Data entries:
* * * * * * * * *
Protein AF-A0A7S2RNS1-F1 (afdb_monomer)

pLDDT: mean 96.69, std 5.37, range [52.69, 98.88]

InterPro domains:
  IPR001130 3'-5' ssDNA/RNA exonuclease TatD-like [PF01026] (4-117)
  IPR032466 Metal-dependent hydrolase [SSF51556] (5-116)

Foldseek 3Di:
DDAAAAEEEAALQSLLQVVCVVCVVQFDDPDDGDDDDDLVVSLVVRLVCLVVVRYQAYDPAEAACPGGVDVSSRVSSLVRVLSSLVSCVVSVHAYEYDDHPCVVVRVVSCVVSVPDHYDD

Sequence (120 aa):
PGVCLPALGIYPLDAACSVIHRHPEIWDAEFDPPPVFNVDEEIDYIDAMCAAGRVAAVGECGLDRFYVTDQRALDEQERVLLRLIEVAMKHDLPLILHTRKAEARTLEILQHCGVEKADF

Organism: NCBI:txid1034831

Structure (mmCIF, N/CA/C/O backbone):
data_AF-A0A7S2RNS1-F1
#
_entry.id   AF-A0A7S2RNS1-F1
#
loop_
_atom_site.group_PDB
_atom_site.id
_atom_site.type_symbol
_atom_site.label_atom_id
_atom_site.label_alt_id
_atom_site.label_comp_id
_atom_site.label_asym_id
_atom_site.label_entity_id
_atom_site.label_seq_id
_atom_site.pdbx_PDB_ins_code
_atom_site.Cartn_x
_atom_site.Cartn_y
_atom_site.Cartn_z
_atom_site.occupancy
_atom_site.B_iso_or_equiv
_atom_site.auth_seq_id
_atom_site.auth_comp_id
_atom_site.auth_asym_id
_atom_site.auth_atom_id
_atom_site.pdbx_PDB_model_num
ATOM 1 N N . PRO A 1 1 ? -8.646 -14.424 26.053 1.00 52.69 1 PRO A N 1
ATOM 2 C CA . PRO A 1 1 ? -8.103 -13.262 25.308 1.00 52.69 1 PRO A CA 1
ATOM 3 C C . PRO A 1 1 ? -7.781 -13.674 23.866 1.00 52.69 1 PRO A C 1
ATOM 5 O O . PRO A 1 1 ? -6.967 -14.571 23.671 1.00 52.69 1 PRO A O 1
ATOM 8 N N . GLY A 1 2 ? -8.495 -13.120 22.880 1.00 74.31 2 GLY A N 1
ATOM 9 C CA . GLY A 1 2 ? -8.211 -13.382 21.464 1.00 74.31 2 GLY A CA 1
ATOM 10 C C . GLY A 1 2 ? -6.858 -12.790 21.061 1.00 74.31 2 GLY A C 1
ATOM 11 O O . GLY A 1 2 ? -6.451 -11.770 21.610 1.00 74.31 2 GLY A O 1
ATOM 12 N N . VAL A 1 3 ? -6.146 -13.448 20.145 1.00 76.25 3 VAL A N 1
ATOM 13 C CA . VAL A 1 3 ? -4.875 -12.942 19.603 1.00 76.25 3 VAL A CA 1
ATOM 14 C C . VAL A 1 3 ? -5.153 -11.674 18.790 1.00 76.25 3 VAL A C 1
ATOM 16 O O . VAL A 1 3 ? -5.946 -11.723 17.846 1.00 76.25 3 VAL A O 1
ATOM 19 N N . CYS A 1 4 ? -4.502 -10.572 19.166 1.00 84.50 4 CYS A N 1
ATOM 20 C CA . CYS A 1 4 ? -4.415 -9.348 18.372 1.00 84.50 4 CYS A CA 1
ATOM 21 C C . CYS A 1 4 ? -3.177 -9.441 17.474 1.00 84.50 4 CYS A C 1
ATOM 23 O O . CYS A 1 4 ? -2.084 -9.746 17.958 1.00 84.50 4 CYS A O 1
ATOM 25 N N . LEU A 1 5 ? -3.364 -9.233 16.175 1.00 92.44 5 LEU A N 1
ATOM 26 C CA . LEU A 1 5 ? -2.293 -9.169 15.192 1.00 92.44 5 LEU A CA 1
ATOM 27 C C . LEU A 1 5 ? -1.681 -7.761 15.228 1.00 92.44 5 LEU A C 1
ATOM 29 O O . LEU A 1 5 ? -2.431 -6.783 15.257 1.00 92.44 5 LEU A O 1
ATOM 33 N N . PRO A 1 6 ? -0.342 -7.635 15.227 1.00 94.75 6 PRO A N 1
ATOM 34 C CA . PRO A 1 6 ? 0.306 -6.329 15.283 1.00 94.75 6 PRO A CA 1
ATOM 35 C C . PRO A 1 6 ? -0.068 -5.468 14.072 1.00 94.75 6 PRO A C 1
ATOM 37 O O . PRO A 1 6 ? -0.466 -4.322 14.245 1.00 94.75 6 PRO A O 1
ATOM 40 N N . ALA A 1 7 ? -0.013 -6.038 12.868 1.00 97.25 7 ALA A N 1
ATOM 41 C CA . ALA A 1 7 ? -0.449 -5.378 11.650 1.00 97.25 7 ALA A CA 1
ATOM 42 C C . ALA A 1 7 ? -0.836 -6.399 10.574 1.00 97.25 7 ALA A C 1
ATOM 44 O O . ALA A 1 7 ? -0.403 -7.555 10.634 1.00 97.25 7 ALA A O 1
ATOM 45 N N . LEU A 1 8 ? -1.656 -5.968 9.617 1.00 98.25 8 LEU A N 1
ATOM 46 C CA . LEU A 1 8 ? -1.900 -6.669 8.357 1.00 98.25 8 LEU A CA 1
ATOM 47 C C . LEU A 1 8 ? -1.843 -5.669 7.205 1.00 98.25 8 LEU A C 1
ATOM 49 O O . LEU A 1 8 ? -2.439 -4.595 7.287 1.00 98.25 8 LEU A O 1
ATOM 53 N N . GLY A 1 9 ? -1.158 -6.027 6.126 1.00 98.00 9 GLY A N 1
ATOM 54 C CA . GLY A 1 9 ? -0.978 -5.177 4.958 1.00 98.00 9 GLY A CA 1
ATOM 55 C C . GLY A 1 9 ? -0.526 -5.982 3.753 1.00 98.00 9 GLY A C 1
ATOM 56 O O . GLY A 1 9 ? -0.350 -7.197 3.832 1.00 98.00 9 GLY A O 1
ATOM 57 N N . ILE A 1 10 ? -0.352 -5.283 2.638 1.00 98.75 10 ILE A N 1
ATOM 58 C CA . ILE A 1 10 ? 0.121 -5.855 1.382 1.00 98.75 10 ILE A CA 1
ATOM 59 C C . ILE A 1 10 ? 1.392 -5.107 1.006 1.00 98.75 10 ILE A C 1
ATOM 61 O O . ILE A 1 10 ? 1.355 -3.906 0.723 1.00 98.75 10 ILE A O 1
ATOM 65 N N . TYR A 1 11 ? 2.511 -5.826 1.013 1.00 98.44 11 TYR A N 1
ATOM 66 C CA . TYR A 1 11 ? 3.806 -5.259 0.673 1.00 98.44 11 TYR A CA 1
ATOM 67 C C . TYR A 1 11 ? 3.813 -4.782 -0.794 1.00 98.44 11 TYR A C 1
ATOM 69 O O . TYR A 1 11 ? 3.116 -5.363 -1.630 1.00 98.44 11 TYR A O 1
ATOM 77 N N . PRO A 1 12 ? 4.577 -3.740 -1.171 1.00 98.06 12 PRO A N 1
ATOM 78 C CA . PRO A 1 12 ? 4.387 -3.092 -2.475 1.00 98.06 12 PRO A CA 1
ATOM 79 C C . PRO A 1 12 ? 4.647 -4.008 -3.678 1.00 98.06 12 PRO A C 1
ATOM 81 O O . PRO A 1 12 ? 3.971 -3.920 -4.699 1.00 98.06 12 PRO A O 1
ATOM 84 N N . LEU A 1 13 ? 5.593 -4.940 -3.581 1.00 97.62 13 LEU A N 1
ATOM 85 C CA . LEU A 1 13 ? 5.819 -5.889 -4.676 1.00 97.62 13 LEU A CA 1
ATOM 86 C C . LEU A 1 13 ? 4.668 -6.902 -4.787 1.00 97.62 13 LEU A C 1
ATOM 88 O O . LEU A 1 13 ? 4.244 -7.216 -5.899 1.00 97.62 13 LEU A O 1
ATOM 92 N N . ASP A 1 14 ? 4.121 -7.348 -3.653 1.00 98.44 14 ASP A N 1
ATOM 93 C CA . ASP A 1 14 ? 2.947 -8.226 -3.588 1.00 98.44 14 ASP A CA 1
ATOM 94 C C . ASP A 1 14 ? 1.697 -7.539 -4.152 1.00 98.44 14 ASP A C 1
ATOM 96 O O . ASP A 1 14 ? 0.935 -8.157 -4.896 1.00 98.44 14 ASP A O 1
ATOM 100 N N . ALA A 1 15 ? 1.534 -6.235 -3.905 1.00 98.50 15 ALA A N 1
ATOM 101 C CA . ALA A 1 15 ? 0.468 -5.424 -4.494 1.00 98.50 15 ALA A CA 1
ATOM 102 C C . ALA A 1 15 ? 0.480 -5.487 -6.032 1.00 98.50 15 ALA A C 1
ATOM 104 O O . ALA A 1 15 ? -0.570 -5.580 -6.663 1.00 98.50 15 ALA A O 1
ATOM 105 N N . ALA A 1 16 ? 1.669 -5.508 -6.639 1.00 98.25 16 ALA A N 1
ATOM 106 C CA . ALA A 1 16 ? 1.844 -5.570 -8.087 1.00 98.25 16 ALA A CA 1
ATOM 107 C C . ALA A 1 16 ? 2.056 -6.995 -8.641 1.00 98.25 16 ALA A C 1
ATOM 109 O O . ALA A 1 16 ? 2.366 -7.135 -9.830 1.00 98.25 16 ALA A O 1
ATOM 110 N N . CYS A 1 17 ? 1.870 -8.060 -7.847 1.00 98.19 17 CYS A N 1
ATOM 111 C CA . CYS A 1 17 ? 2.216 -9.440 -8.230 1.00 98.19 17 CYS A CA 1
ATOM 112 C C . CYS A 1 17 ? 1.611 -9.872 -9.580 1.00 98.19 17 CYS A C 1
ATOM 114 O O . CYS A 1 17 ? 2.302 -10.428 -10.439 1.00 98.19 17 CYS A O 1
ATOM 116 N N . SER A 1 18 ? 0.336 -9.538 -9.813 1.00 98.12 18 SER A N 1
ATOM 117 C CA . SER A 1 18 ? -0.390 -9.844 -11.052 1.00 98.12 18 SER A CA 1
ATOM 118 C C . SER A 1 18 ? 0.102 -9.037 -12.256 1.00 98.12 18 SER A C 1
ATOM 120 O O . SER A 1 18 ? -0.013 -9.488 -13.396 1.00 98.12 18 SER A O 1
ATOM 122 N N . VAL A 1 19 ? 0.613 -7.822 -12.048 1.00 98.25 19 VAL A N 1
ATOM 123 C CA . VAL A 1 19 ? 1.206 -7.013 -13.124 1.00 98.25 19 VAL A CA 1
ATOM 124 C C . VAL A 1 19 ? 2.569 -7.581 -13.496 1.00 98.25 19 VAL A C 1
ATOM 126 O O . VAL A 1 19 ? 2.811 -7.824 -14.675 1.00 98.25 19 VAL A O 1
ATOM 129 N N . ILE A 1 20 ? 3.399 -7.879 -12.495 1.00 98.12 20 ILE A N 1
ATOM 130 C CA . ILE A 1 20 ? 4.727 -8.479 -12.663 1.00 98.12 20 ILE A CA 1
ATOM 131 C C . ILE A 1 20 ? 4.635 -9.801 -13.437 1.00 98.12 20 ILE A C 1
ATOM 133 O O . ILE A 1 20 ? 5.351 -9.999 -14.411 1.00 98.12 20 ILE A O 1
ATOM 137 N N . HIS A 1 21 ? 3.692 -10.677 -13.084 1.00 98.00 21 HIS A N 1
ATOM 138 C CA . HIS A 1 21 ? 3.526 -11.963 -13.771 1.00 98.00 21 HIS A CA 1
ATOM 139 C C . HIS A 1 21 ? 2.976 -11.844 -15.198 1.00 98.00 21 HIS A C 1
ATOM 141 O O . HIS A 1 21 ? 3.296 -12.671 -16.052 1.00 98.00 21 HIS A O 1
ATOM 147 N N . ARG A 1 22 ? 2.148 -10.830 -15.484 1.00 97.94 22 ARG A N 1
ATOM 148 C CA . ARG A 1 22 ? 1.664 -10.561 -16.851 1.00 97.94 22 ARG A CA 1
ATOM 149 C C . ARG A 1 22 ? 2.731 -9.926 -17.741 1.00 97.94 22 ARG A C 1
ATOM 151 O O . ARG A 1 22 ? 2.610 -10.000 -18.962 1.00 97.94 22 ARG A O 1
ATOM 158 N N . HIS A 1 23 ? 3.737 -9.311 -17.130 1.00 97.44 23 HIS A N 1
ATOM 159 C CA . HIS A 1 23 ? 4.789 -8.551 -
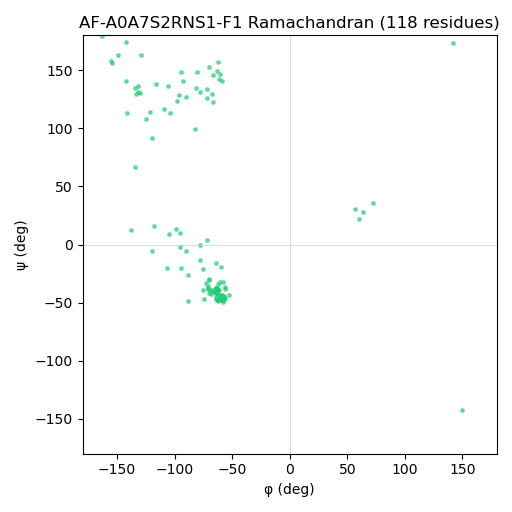17.790 1.00 97.44 23 HIS A CA 1
ATOM 160 C C . HIS A 1 23 ? 6.156 -8.928 -17.211 1.00 97.44 23 HIS A C 1
ATOM 162 O O . HIS A 1 23 ? 6.788 -8.103 -16.555 1.00 97.44 23 HIS A O 1
ATOM 168 N N . PRO A 1 24 ? 6.628 -10.171 -17.420 1.00 94.62 24 PRO A N 1
ATOM 169 C CA . PRO A 1 24 ? 7.869 -10.649 -16.812 1.00 94.62 24 PRO A CA 1
ATOM 170 C C . PRO A 1 24 ? 9.096 -9.813 -17.208 1.00 94.62 24 PRO A C 1
ATOM 172 O O . PRO A 1 24 ? 10.093 -9.832 -16.498 1.00 94.62 24 PRO A O 1
ATOM 175 N N . GLU A 1 25 ? 9.025 -9.043 -18.300 1.00 96.00 25 GLU A N 1
ATOM 176 C CA . GLU A 1 25 ? 10.079 -8.116 -18.717 1.00 96.00 25 GLU A CA 1
ATOM 177 C C . GLU A 1 25 ? 10.331 -6.958 -17.738 1.00 96.00 25 GLU A C 1
ATOM 179 O O . GLU A 1 25 ? 11.355 -6.289 -17.854 1.00 96.00 25 GLU A O 1
ATOM 184 N N . ILE A 1 26 ? 9.410 -6.692 -16.804 1.00 96.25 26 ILE A N 1
ATOM 185 C CA . ILE A 1 26 ? 9.539 -5.594 -15.831 1.00 96.25 26 ILE A CA 1
ATOM 186 C C . ILE A 1 26 ? 10.247 -6.020 -14.540 1.00 96.25 26 ILE A C 1
ATOM 188 O O . ILE A 1 26 ? 10.470 -5.179 -13.669 1.00 96.25 26 ILE A O 1
ATOM 192 N N . TRP A 1 27 ? 10.553 -7.312 -14.393 1.00 96.44 27 TRP A N 1
ATOM 193 C CA . TRP A 1 27 ? 11.193 -7.879 -13.211 1.00 96.44 27 TRP A CA 1
ATOM 194 C C . TRP A 1 27 ? 12.667 -8.176 -13.485 1.00 96.44 27 TRP A C 1
ATOM 196 O O . TRP A 1 27 ? 12.988 -9.064 -14.271 1.00 96.44 27 TRP A O 1
ATOM 206 N N . ASP A 1 28 ? 13.553 -7.442 -12.812 1.00 88.25 28 ASP A N 1
ATOM 207 C CA . ASP A 1 28 ? 15.014 -7.530 -12.991 1.00 88.25 28 ASP A CA 1
ATOM 208 C C . ASP A 1 28 ? 15.738 -7.983 -11.706 1.00 88.25 28 ASP A C 1
ATOM 210 O O . ASP 
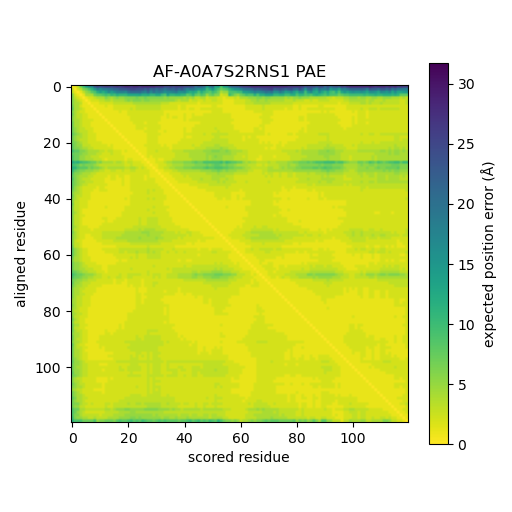A 1 28 ? 16.941 -7.797 -11.539 1.00 88.25 28 ASP A O 1
ATOM 214 N N . ALA A 1 29 ? 15.004 -8.545 -10.740 1.00 92.62 29 ALA A N 1
ATOM 215 C CA . ALA A 1 29 ? 15.607 -9.045 -9.509 1.00 92.62 29 ALA A CA 1
ATOM 216 C C . ALA A 1 29 ? 16.225 -10.439 -9.712 1.00 92.62 29 ALA A C 1
ATOM 218 O O . ALA A 1 29 ? 15.698 -11.270 -10.447 1.00 92.62 29 ALA A O 1
ATOM 219 N N . GLU A 1 30 ? 17.305 -10.735 -8.983 1.00 94.06 30 GLU A N 1
ATOM 220 C CA . GLU A 1 30 ? 17.997 -12.039 -9.018 1.00 94.06 30 GLU A CA 1
ATOM 221 C C . GLU A 1 30 ? 17.213 -13.184 -8.338 1.00 94.06 30 GLU A C 1
ATOM 223 O O . GLU A 1 30 ? 17.717 -14.300 -8.209 1.00 94.06 30 GLU A O 1
ATOM 228 N N . PHE A 1 31 ? 15.995 -12.914 -7.871 1.00 94.56 31 PHE A N 1
ATOM 229 C CA . PHE A 1 31 ? 15.124 -13.853 -7.173 1.00 94.56 31 PHE A CA 1
ATOM 230 C C . PHE A 1 31 ? 13.727 -13.866 -7.796 1.00 94.56 31 PHE A C 1
ATOM 232 O O . PHE A 1 31 ? 13.354 -12.956 -8.541 1.00 94.56 31 PHE A O 1
ATOM 239 N N . ASP A 1 32 ? 12.955 -14.905 -7.481 1.00 96.44 32 ASP A N 1
ATOM 240 C CA . AS
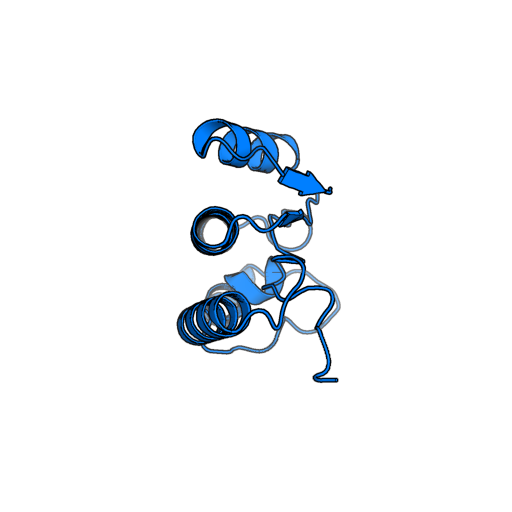P A 1 32 ? 11.617 -15.091 -8.039 1.00 96.44 32 ASP A CA 1
ATOM 241 C C . ASP A 1 32 ? 10.674 -13.929 -7.670 1.00 96.44 32 ASP A C 1
ATOM 243 O O . ASP 
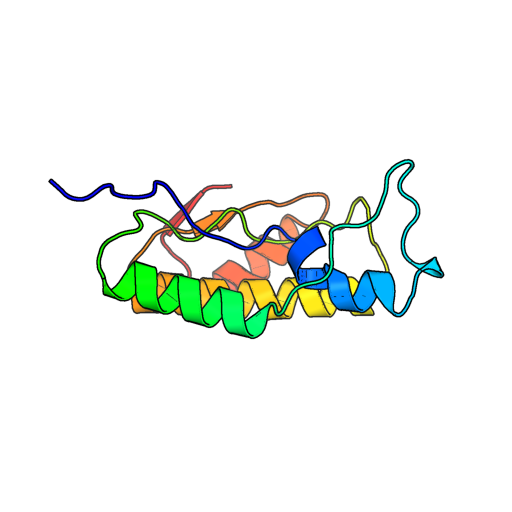A 1 32 ? 10.725 -13.421 -6.545 1.00 96.44 32 ASP A O 1
ATOM 247 N N . PRO A 1 33 ? 9.791 -13.503 -8.592 1.00 96.56 33 PRO A N 1
ATOM 248 C CA . PRO A 1 33 ? 8.784 -12.494 -8.294 1.00 96.56 33 PRO A CA 1
ATOM 249 C C . PRO A 1 33 ? 7.803 -12.968 -7.206 1.00 96.56 33 PRO A C 1
ATOM 251 O O . PRO A 1 33 ? 7.613 -14.174 -7.022 1.00 96.56 33 PRO A O 1
ATOM 254 N N . PRO A 1 34 ? 7.136 -12.033 -6.502 1.00 96.69 34 PRO A N 1
ATOM 255 C CA . PRO A 1 34 ? 6.167 -12.365 -5.459 1.00 96.69 34 PRO A CA 1
ATOM 256 C C . PRO A 1 34 ? 5.014 -13.215 -6.013 1.00 96.69 34 PRO A C 1
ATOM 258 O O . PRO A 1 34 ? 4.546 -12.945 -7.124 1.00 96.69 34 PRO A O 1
* * * * * * * * *
__Task__
Given the records above, return exactly the lines starting at the line containing "ATOM 9 C CA" and ending at the line containing "ATOM 21 C C", including both.

__Exercise solution__
ATOM 9 C CA . GLY A 1 2 ? -8.211 -13.382 21.464 1.00 74.31 2 GLY A CA 1
ATOM 10 C C . GLY A 1 2 ? -6.858 -12.790 21.061 1.00 74.31 2 GLY A C 1
ATOM 11 O O . GLY A 1 2 ? -6.451 -11.770 21.610 1.00 74.31 2 GLY A O 1
ATOM 12 N N . VAL A 1 3 ? -6.146 -13.448 20.145 1.00 76.25 3 VAL A N 1
ATOM 13 C CA . VAL A 1 3 ? -4.875 -12.942 19.603 1.00 76.25 3 VAL A CA 1
ATOM 14 C C . VAL A 1 3 ? -5.153 -11.674 18.790 1.00 76.25 3 VAL A C 1
ATOM 16 O O . VAL A 1 3 ? -5.946 -11.723 17.846 1.00 76.25 3 VAL A O 1
ATOM 19 N N . CYS A 1 4 ? -4.502 -10.572 19.166 1.00 84.50 4 CYS A N 1
ATOM 20 C CA . CYS A 1 4 ? -4.415 -9.348 18.372 1.00 84.50 4 CYS A CA 1
ATOM 21 C C . CYS A 1 4 ? -3.177 -9.441 17.474 1.00 84.50 4 CYS A C 1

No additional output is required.